We set the alarm and woke up early, just after 5.30 a.m. to a beautiful sunrise, on this our furthest morning south. The ship´s position was 55 degrees and 54 minutes south and 66 degrees and 46 minutes west, near the Barneval Islands, heading south towards Cape Horn. This was most fortunate, because we were able to enjoy the sunrise from our balcony, since we were facing due east, on the port side. We were now in the Southern Ocean. The sea conditions this morning were most unusual, very calm, and the air temperature was 7 °C, which is very warm for dawn at this latitude, even in summer. What changeable weather! Yesterday our itinerary changed due to inclement weather and today we have sunshine and gentle seas in what are generally regarded as the most treacherous seas on the planet! Sailors used to call this place the world´s biggest graveyard.



By 7 a.m. we were heading due west and we could see the Isla de Hornos, the island of Cape Horn. We literally “rounded” the Horn, sailing all the way around the island in an anti-clockwise direction, so keeping it on our port side, until we were heading due east again along Drake´s Passage, south of the Horn. We ordered breakfast in our cabin and spent the next three hours on our balcony; so glad we chose a port-side cabin! After such a balmy start, the weather closed in a bit, with some light rain and a very chill biting wind. Although the air temperature was now still above freezing, at 2°C, the wind chill factor made it feel a lot colder. We were like kids on snowy mornings, we kept running inside to warm our fingers and toes a bit, but then getting back out again as quickly as possible, so that we didn´t miss anything! The ship was going very slowly, just a few knots, so that we had as much time as possible to take photos and use the binoculars. This was possible because the weather was so unusually amenable. As we approached the eastern end of the island, two whales were spotted, too far away for photos with our cameras, but we enjoyed watching them through our binoculars. We were surprised to learn that people live at The Horn; a few families live on the island, and as well as a lighthouse, there is a Chilean naval station there.
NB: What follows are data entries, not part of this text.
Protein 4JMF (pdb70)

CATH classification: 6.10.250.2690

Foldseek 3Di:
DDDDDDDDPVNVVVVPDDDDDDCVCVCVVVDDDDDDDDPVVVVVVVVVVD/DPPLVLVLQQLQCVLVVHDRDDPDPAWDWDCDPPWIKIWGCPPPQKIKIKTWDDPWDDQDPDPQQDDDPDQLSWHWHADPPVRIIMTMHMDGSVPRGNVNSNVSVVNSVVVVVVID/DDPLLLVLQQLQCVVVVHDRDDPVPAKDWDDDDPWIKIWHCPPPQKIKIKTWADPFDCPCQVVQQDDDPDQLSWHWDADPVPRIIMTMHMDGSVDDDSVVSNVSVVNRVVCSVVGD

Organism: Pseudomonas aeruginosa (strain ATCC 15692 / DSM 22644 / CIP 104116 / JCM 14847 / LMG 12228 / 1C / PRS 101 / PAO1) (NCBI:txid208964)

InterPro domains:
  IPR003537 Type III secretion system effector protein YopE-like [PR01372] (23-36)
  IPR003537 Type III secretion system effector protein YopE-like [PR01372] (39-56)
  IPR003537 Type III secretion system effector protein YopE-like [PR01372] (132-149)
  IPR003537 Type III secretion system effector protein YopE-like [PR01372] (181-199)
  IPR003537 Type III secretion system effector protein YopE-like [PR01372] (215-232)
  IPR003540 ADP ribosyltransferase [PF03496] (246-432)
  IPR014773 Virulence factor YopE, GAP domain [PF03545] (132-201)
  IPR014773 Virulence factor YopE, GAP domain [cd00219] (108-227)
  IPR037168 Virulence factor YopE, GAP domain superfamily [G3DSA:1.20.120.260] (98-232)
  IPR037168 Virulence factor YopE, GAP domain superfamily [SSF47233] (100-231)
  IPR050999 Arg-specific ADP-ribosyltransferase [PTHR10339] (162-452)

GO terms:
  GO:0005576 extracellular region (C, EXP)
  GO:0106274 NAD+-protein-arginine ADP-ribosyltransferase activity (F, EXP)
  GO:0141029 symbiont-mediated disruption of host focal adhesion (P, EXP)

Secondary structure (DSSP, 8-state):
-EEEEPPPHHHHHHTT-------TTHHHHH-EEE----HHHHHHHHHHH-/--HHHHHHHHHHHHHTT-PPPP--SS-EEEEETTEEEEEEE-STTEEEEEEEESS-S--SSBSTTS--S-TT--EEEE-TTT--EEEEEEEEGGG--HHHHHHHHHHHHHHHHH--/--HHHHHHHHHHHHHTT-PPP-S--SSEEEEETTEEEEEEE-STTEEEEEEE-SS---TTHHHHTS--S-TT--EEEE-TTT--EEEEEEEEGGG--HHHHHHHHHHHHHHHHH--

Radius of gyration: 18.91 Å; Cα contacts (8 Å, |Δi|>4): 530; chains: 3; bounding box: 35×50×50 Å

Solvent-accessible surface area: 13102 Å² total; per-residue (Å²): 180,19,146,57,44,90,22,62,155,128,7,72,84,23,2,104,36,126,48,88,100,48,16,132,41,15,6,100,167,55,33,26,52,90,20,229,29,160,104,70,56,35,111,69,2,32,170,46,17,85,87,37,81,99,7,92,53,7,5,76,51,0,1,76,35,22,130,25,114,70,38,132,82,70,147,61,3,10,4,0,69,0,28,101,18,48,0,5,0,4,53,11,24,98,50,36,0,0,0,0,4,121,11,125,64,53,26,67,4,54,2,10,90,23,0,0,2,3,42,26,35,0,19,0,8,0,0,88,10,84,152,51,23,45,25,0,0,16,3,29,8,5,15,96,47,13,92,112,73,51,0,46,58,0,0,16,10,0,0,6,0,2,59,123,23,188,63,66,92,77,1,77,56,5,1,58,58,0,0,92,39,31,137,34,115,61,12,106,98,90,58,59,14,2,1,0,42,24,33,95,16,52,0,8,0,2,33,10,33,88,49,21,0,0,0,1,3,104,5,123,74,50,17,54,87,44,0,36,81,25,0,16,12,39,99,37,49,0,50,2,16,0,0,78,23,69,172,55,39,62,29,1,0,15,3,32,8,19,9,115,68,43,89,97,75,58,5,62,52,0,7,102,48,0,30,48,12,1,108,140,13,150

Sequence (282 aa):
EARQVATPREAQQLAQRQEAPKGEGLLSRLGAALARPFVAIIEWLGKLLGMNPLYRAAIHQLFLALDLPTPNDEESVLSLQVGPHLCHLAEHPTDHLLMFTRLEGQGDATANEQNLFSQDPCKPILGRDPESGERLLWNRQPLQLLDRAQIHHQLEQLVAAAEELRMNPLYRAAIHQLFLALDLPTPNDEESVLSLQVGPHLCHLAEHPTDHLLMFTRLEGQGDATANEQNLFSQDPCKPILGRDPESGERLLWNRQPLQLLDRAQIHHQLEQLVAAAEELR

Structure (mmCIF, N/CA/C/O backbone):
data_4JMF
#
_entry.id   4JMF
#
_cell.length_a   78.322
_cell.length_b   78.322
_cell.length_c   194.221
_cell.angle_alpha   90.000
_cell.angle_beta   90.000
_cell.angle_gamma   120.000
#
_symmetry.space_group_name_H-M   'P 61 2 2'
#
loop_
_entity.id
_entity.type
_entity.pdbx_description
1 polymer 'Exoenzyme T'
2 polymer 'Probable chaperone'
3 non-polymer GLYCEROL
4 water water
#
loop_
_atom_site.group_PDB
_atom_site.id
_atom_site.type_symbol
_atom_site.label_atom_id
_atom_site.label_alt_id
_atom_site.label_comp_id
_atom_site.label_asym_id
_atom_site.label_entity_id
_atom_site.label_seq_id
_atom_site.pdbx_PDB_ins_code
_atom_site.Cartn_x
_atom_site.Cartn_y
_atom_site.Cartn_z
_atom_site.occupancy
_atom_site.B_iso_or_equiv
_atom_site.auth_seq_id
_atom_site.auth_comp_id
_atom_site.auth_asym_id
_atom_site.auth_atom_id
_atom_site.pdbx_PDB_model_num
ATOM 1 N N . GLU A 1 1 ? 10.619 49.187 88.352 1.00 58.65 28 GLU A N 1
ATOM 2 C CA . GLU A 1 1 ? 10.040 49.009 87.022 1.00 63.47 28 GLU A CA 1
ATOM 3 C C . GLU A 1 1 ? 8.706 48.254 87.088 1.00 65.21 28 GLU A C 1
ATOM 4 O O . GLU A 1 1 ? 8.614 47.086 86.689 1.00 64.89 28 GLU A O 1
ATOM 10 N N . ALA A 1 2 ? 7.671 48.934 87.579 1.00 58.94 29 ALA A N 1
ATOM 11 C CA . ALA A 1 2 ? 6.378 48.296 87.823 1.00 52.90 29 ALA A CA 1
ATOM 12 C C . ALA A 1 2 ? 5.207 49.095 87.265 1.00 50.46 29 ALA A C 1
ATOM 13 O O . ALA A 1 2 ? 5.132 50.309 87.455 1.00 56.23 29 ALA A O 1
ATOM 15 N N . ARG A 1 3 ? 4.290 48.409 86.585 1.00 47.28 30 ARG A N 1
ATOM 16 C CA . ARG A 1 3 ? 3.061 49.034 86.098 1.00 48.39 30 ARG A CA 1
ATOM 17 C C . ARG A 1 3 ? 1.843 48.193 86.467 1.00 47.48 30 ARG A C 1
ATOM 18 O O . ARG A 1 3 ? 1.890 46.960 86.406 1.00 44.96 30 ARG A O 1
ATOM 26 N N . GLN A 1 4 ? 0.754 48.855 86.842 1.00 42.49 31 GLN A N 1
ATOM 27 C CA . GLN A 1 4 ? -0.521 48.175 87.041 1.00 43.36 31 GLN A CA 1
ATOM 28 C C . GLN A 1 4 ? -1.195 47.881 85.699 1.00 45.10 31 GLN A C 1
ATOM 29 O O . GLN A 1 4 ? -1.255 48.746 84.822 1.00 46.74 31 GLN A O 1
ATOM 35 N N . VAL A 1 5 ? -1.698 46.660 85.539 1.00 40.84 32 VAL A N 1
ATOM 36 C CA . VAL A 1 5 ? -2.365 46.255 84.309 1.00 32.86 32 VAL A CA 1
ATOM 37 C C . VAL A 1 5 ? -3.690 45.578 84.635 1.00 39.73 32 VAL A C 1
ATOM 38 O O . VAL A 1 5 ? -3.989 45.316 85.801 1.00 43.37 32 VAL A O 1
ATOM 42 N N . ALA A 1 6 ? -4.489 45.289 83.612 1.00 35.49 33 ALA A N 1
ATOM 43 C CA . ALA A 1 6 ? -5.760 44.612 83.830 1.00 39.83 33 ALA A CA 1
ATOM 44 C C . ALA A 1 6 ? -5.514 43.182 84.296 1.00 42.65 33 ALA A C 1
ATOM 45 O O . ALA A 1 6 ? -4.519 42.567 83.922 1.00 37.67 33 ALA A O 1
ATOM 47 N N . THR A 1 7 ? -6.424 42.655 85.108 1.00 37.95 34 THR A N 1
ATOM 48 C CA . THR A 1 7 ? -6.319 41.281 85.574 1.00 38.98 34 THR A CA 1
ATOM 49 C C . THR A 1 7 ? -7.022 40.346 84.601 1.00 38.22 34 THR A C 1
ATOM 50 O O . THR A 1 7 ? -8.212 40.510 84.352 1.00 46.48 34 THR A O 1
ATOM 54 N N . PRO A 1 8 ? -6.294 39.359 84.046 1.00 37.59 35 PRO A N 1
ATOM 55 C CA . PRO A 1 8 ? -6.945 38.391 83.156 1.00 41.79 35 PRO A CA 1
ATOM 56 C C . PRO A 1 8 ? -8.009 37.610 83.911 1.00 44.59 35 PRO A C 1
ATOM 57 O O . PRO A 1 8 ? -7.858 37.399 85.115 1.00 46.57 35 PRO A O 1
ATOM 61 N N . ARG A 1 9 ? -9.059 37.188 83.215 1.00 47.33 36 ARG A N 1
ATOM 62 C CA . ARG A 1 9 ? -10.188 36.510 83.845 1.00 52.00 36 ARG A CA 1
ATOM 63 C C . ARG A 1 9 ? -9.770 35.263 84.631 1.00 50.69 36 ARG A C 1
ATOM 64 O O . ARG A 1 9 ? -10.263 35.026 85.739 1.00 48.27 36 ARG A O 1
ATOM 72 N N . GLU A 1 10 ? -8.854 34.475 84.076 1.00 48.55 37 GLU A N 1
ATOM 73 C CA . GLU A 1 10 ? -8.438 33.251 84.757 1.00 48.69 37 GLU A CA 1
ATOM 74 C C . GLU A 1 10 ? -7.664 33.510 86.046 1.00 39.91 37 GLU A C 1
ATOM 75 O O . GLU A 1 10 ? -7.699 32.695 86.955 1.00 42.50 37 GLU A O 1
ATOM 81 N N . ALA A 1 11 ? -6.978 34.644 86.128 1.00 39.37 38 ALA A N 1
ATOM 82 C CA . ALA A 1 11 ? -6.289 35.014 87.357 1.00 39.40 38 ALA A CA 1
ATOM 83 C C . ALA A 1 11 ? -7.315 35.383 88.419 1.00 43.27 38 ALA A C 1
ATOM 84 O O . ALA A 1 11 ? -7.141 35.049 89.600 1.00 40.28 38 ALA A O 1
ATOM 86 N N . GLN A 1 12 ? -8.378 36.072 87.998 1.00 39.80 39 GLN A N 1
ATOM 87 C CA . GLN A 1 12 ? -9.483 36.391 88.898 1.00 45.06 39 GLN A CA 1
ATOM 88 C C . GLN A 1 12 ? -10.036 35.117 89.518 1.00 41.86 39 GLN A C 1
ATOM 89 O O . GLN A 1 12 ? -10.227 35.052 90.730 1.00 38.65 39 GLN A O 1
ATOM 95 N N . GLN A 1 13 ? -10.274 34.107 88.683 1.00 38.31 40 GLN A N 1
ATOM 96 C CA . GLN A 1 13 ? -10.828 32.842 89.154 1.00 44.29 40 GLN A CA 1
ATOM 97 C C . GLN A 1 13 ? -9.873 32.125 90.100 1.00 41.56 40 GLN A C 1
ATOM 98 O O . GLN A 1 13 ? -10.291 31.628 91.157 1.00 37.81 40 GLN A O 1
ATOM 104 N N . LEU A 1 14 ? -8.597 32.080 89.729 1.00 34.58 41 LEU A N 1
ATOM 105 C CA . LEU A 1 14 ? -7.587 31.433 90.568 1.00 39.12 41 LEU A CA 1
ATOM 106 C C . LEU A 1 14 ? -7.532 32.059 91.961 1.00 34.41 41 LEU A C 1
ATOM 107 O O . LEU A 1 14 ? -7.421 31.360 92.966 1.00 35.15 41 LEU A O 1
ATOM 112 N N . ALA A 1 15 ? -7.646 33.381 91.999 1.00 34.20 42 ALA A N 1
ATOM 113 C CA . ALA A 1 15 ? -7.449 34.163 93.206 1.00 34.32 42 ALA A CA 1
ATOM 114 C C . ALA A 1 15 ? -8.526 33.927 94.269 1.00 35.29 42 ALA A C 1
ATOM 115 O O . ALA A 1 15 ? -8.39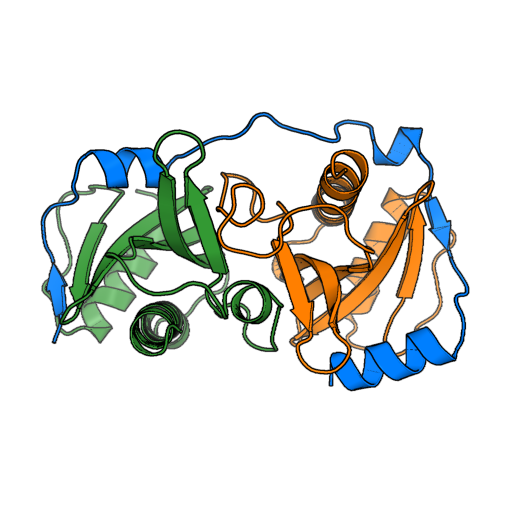3 34.390 95.406 1.00 33.75 42 ALA A O 1
ATOM 117 N N . GLN A 1 16 ? -9.585 33.211 93.905 1.00 33.13 43 GLN A N 1
ATOM 118 C CA . GLN A 1 16 ? -10.611 32.852 94.881 1.00 34.65 43 GLN A CA 1
ATOM 119 C C . GLN A 1 16 ? -10.919 31.349 94.894 1.00 32.93 43 GLN A C 1
ATOM 120 O O . GLN A 1 16 ? -11.984 30.924 95.356 1.00 33.92 43 GLN A O 1
ATOM 126 N N . ARG A 1 17 ? -9.974 30.541 94.426 1.00 28.07 44 ARG A N 1
ATOM 127 C CA . ARG A 1 17 ? -10.183 29.096 94.407 1.00 31.62 44 ARG A CA 1
ATOM 128 C C . ARG A 1 17 ? -10.492 28.513 95.795 1.00 31.78 44 ARG A C 1
ATOM 129 O O . ARG A 1 17 ? -9.862 28.875 96.799 1.00 27.80 44 ARG A O 1
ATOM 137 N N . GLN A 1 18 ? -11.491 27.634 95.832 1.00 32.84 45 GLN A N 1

So, obviously, Cape Horn isn´t a “cape” at all, it is an island. The early Spanish mariners thought that the whole area was a peninsular, rather than an archipelago, and they named it “Cabo de Hornos” because of the bubbling turbulent waters that most mariners encountered there: “horno” means “oven” in Spanish. Along came the English, heard the word “hornos”, saw that there were two rocks at the western end of the island that looked like two horns, thought that “hornos” was the Spanish word for “horns”, so called it Cape Horn, which it has been called ever since. So “Cape Horn” is not a translation from the Spanish at all, it is “Spanglish”! We Brits are still pretty good at “Spanglish”! Obviously we have had centuries off practice! The eastern end of the island is the furthest point south, although the “horns” are so iconic, one thinks of them as The Horn.
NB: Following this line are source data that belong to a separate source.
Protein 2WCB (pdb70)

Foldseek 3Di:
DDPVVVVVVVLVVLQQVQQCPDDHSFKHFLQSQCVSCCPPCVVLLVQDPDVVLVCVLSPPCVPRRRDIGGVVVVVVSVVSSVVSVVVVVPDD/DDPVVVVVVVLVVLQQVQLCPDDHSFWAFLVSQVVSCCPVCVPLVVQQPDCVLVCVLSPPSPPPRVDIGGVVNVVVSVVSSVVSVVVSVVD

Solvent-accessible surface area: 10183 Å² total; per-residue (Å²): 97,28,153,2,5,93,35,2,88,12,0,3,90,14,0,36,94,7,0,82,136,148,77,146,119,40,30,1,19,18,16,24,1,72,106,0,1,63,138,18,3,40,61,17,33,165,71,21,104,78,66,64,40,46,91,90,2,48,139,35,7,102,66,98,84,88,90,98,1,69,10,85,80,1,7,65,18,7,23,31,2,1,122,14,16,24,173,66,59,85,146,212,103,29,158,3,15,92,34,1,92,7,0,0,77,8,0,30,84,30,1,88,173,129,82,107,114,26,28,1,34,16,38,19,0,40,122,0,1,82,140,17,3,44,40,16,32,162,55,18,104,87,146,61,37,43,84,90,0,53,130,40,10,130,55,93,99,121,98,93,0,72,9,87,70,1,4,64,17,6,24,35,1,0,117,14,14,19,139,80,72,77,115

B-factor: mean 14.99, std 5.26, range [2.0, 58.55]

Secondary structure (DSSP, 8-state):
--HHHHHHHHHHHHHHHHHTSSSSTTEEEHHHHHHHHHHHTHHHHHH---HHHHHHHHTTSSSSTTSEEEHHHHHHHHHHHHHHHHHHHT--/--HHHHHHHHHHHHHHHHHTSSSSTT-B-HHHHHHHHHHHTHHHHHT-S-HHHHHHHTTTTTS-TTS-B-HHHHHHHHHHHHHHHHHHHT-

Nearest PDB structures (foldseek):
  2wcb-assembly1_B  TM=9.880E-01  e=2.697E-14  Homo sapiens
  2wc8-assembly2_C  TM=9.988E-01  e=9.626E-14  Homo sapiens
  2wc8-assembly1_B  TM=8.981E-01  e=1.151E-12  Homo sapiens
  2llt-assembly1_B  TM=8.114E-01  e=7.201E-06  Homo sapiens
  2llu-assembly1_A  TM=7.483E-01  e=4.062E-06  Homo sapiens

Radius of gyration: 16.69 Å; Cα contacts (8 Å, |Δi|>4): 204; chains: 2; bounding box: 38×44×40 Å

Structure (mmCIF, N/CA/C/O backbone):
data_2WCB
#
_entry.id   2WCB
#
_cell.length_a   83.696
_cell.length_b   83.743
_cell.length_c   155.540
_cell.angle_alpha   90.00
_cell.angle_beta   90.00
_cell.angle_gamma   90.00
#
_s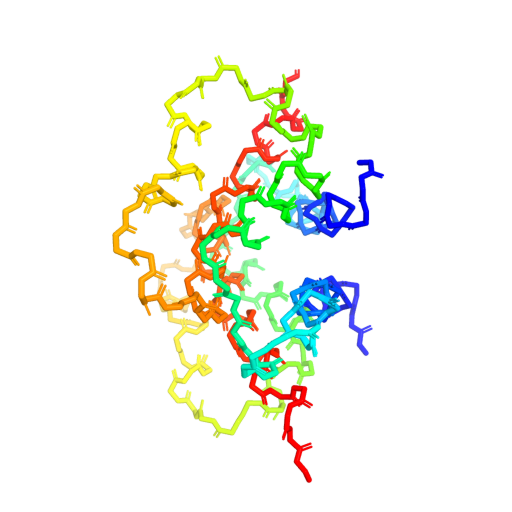ymmetry.space_group_name_H-M   'F 2 2 2'
#
loop_
_entity.id
_entity.type
_entity.pdbx_description
1 polymer 'PROTEIN S100-A12'
2 non-polymer 'ZINC ION'
3 non-polymer 'SODIUM ION'
4 water water
#
loop_
_atom_site.group_PDB
_atom_site.id
_atom_site.type_symbol
_atom_site.label_atom_id
_atom_site.label_alt_id
_atom_site.label_comp_id
_atom_site.label_asym_id
_atom_site.label_entity_id
_atom_site.label_seq_id
_atom_site.pdbx_PDB_ins_code
_atom_site.Cartn_x
_atom_site.Cartn_y
_atom_site.Cartn_z
_atom_site.occupancy
_atom_site.B_iso_or_equiv
_atom_site.auth_seq_id
_atom_site.auth_comp_id
_atom_site.auth_asym_id
_atom_site.auth_atom_id
_atom_site.pdbx_PDB_model_num
ATOM 1 N N . SER A 1 4 ? 12.491 16.828 8.395 1.00 17.28 0 SER A N 1
ATOM 2 C CA . SER A 1 4 ? 12.663 18.315 8.346 1.00 16.56 0 SER A CA 1
ATOM 3 C C . SER A 1 4 ? 13.106 19.036 9.637 1.00 14.59 0 SER A C 1
ATOM 4 O O . SER A 1 4 ? 13.822 19.997 9.503 1.00 15.45 0 SER A O 1
ATOM 7 N N . THR A 1 5 ? 12.682 18.661 10.854 1.00 12.72 1 THR A N 1
ATOM 8 C CA . THR A 1 5 ? 13.331 19.233 12.055 1.00 11.81 1 THR A CA 1
ATOM 9 C C . THR A 1 5 ? 14.659 18.485 12.277 1.00 11.40 1 THR A C 1
ATOM 10 O O . THR A 1 5 ? 14.912 17.431 11.650 1.00 9.98 1 THR A O 1
ATOM 14 N N . LYS A 1 6 ? 15.501 19.011 13.157 1.00 10.90 2 LYS A N 1
ATOM 15 C CA . LYS A 1 6 ? 16.767 18.338 13.462 1.00 11.01 2 LYS A CA 1
ATOM 16 C C . LYS A 1 6 ? 16.547 16.914 14.062 1.00 11.23 2 LYS A C 1
ATOM 17 O O . LYS A 1 6 ? 17.211 15.932 13.684 1.00 11.82 2 LYS A O 1
ATOM 23 N N . LEU A 1 7 ? 15.528 16.775 14.920 1.00 9.74 3 LEU A N 1
ATOM 24 C CA . LEU A 1 7 ? 15.188 15.520 15.489 1.00 11.16 3 LEU A CA 1
ATOM 25 C C . LEU A 1 7 ? 14.782 14.527 14.357 1.00 12.47 3 LEU A C 1
ATOM 26 O O . LEU A 1 7 ? 15.196 13.349 14.405 1.00 10.74 3 LEU A O 1
ATOM 31 N N . GLU A 1 8 ? 13.818 14.967 13.505 1.00 11.99 4 GLU A N 1
ATOM 32 C CA . GLU A 1 8 ? 13.411 14.225 12.317 1.00 13.19 4 GLU A CA 1
ATOM 33 C C . GLU A 1 8 ? 14.560 13.791 11.415 1.00 12.92 4 GLU A C 1
ATOM 34 O O . GLU A 1 8 ? 14.555 12.654 10.947 1.00 12.50 4 GLU A O 1
ATOM 40 N N . GLU A 1 9 ? 15.575 14.653 11.247 1.00 11.59 5 GLU A N 1
ATOM 41 C CA . GLU A 1 9 ? 16.782 14.276 10.487 1.00 12.85 5 GLU A CA 1
ATOM 42 C C . GLU A 1 9 ? 17.578 13.102 11.121 1.00 10.98 5 GLU A C 1
ATOM 43 O O . GLU A 1 9 ? 18.122 12.235 10.423 1.00 10.48 5 GLU A O 1
ATOM 49 N N . HIS A 1 10 ? 17.630 13.066 12.445 1.00 11.40 6 HIS A N 1
ATOM 50 C CA . HIS A 1 10 ? 18.251 11.964 13.134 1.00 10.46 6 HIS A CA 1
ATOM 51 C C . HIS A 1 10 ? 17.403 10.689 12.942 1.00 10.07 6 HIS A C 1
ATOM 52 O O . HIS A 1 10 ? 17.884 9.609 12.676 1.00 9.72 6 HIS A O 1
ATOM 59 N N . LEU A 1 11 ? 16.096 10.819 12.934 1.00 10.70 7 LEU A N 1
ATOM 60 C CA . LEU A 1 11 ? 15.330 9.612 12.719 1.00 11.42 7 LEU A CA 1
ATOM 61 C C . LEU A 1 11 ? 15.544 9.079 11.296 1.00 11.95 7 LEU A C 1
ATOM 62 O O . LEU A 1 11 ? 15.694 7.863 11.075 1.00 12.45 7 LEU A O 1
ATOM 67 N N A GLU A 1 12 ? 15.566 10.022 10.360 0.50 11.90 8 GLU A N 1
ATOM 68 N N B GLU A 1 12 ? 15.553 9.968 10.320 0.50 12.09 8 GLU A N 1
ATOM 69 C CA A GLU A 1 12 ? 15.743 9.797 8.947 0.50 11.99 8 GLU A CA 1
ATOM 70 C CA B GLU A 1 12 ? 15.701 9.552 8.955 0.50 12.53 8 GLU A CA 1
ATOM 71 C C A GLU A 1 12 ? 17.057 9.077 8.690 0.50 11.28 8 GLU A C 1
ATOM 72 C C B GLU A 1 12 ? 17.064 8.928 8.772 0.50 11.48 8 GLU A C 1
ATOM 73 O O A GLU A 1 12 ? 17.156 8.209 7.828 0.50 10.87 8 GLU A O 1
ATOM 74 O O B GLU A 1 12 ? 17.203 7.955 8.054 0.50 11.17 8 GLU A O 1
ATOM 85 N N . GLY A 1 13 ? 18.055 9.488 9.445 1.00 11.46 9 GLY A N 1
ATOM 86 C CA . GLY A 1 13 ? 19.420 9.020 9.298 1.00 11.43 9 GLY A CA 1
ATOM 87 C C . GLY A 1 13 ? 19.579 7.603 9.796 1.00 11.95 9 GLY A C 1
ATOM 88 O O . GLY A 1 13 ? 20.260 6.805 9.155 1.00 14.48 9 GLY A O 1
ATOM 89 N N . ILE A 1 14 ? 18.913 7.289 10.907 1.00 12.50 10 ILE A N 1
ATOM 90 C CA . ILE A 1 14 ? 18.945 6.000 11.514 1.00 12.80 10 ILE A CA 1
ATOM 91 C C . ILE A 1 14 ? 18.259 4.992 10.532 1.00 13.89 10 ILE A C 1
ATOM 92 O O . ILE A 1 14 ? 18.748 3.872 10.285 1.00 13.32 10 ILE A O 1
ATOM 97 N N . VAL A 1 15 ? 17.130 5.401 9.980 1.00 13.01 11 VAL A N 1
ATOM 98 C CA . VAL A 1 15 ? 16.472 4.595 8.934 1.00 13.47 11 VAL A CA 1
ATOM 99 C C . VAL A 1 15 ? 17.333 4.375 7.717 1.00 13.04 11 VAL A C 1
ATOM 100 O O . VAL A 1 15 ? 17.406 3.254 7.181 1.00 14.93 11 VAL A O 1
ATOM 104 N N . ASN A 1 16 ? 18.053 5.411 7.307 1.00 14.19 12 ASN A N 1
ATOM 105 C CA . ASN A 1 16 ? 18.980 5.297 6.202 1.00 14.59 12 ASN A CA 1
ATOM 106 C C . ASN A 1 16 ? 20.077 4.275 6.473 1.00 15.54 12 ASN A C 1
ATOM 107 O O . ASN A 1 16 ? 20.354 3.414 5.617 1.00 15.00 12 ASN A O 1
ATOM 112 N N . ILE A 1 17 ? 20.715 4.374 7.649 1.00 15.36 13 ILE A N 1
ATOM 113 C CA . ILE A 1 17 ? 21.716 3.428 8.030 1.00 15.46 13 ILE A CA 1
ATOM 114 C C . ILE A 1 17 ? 21.209 1.988 8.004 1.00 14.92 13 ILE A C 1
ATOM 115 O O . ILE A 1 17 ? 21.830 1.139 7.412 1.00 14.91 13 ILE A O 1
ATOM 120 N N . PHE A 1 18 ? 20.077 1.721 8.618 1.00 13.79 14 PHE A N 1
ATOM 121 C CA . PHE A 1 18 ? 19.456 0.407 8.541 1.00 14.21 14 PHE A CA 1
ATOM 122 C C . PHE A 1 18 ? 19.348 -0.072 7.101 1.00 13.68 14 PHE A C 1
ATOM 123 O O . PHE A 1 18 ? 19.769 -1.197 6.772 1.00 12.77 14 PHE A O 1
ATOM 131 N N . HIS A 1 19 ? 18.842 0.797 6.228 1.00 13.62 15 HIS A N 1
ATOM 132 C CA . HIS A 1 19 ? 18.650 0.459 4.836 1.00 13.62 15 HIS A CA 1
ATOM 133 C C . HIS A 1 19 ? 19.898 0.119 4.077 1.00 13.96 15 HIS A C 1
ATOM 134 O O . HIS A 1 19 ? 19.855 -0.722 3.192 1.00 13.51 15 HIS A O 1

So we were fortunate to see Cape Horn on an unusual day: the ocean calm and the sun shining. It was a great experience. By 9.30 a.m. we were heading away east, and then shortly afterwards our course was set in a north-easterly direction towards the Falkland Islands, some 460 nautical miles away. For most of the day we have still been able to see the coast of Argentina, on our port side, until now, late afternoon, when all we can see is ocean. So we have been in Argentina, although we have yet to set foot on Argentinian soil, then we returned to Chilean waters, and now we are back in Argentina. Our passports all got stamped yesterday, even although we couldn´t go ashore; the Argentinian immigration officers boarded the ship to clear us through and stamp our passports, because we were in their territorial waters. We are due to reach Stanley at 8 a.m. tomorrow morning. We have loved Patagonia, wild southern land that it is. We are now heading home; if the forthcoming three months that it will take us to get home, are as rich as the past three, then we shall be two very lucky people indeed.“Adiós Patagonia! Gracias”!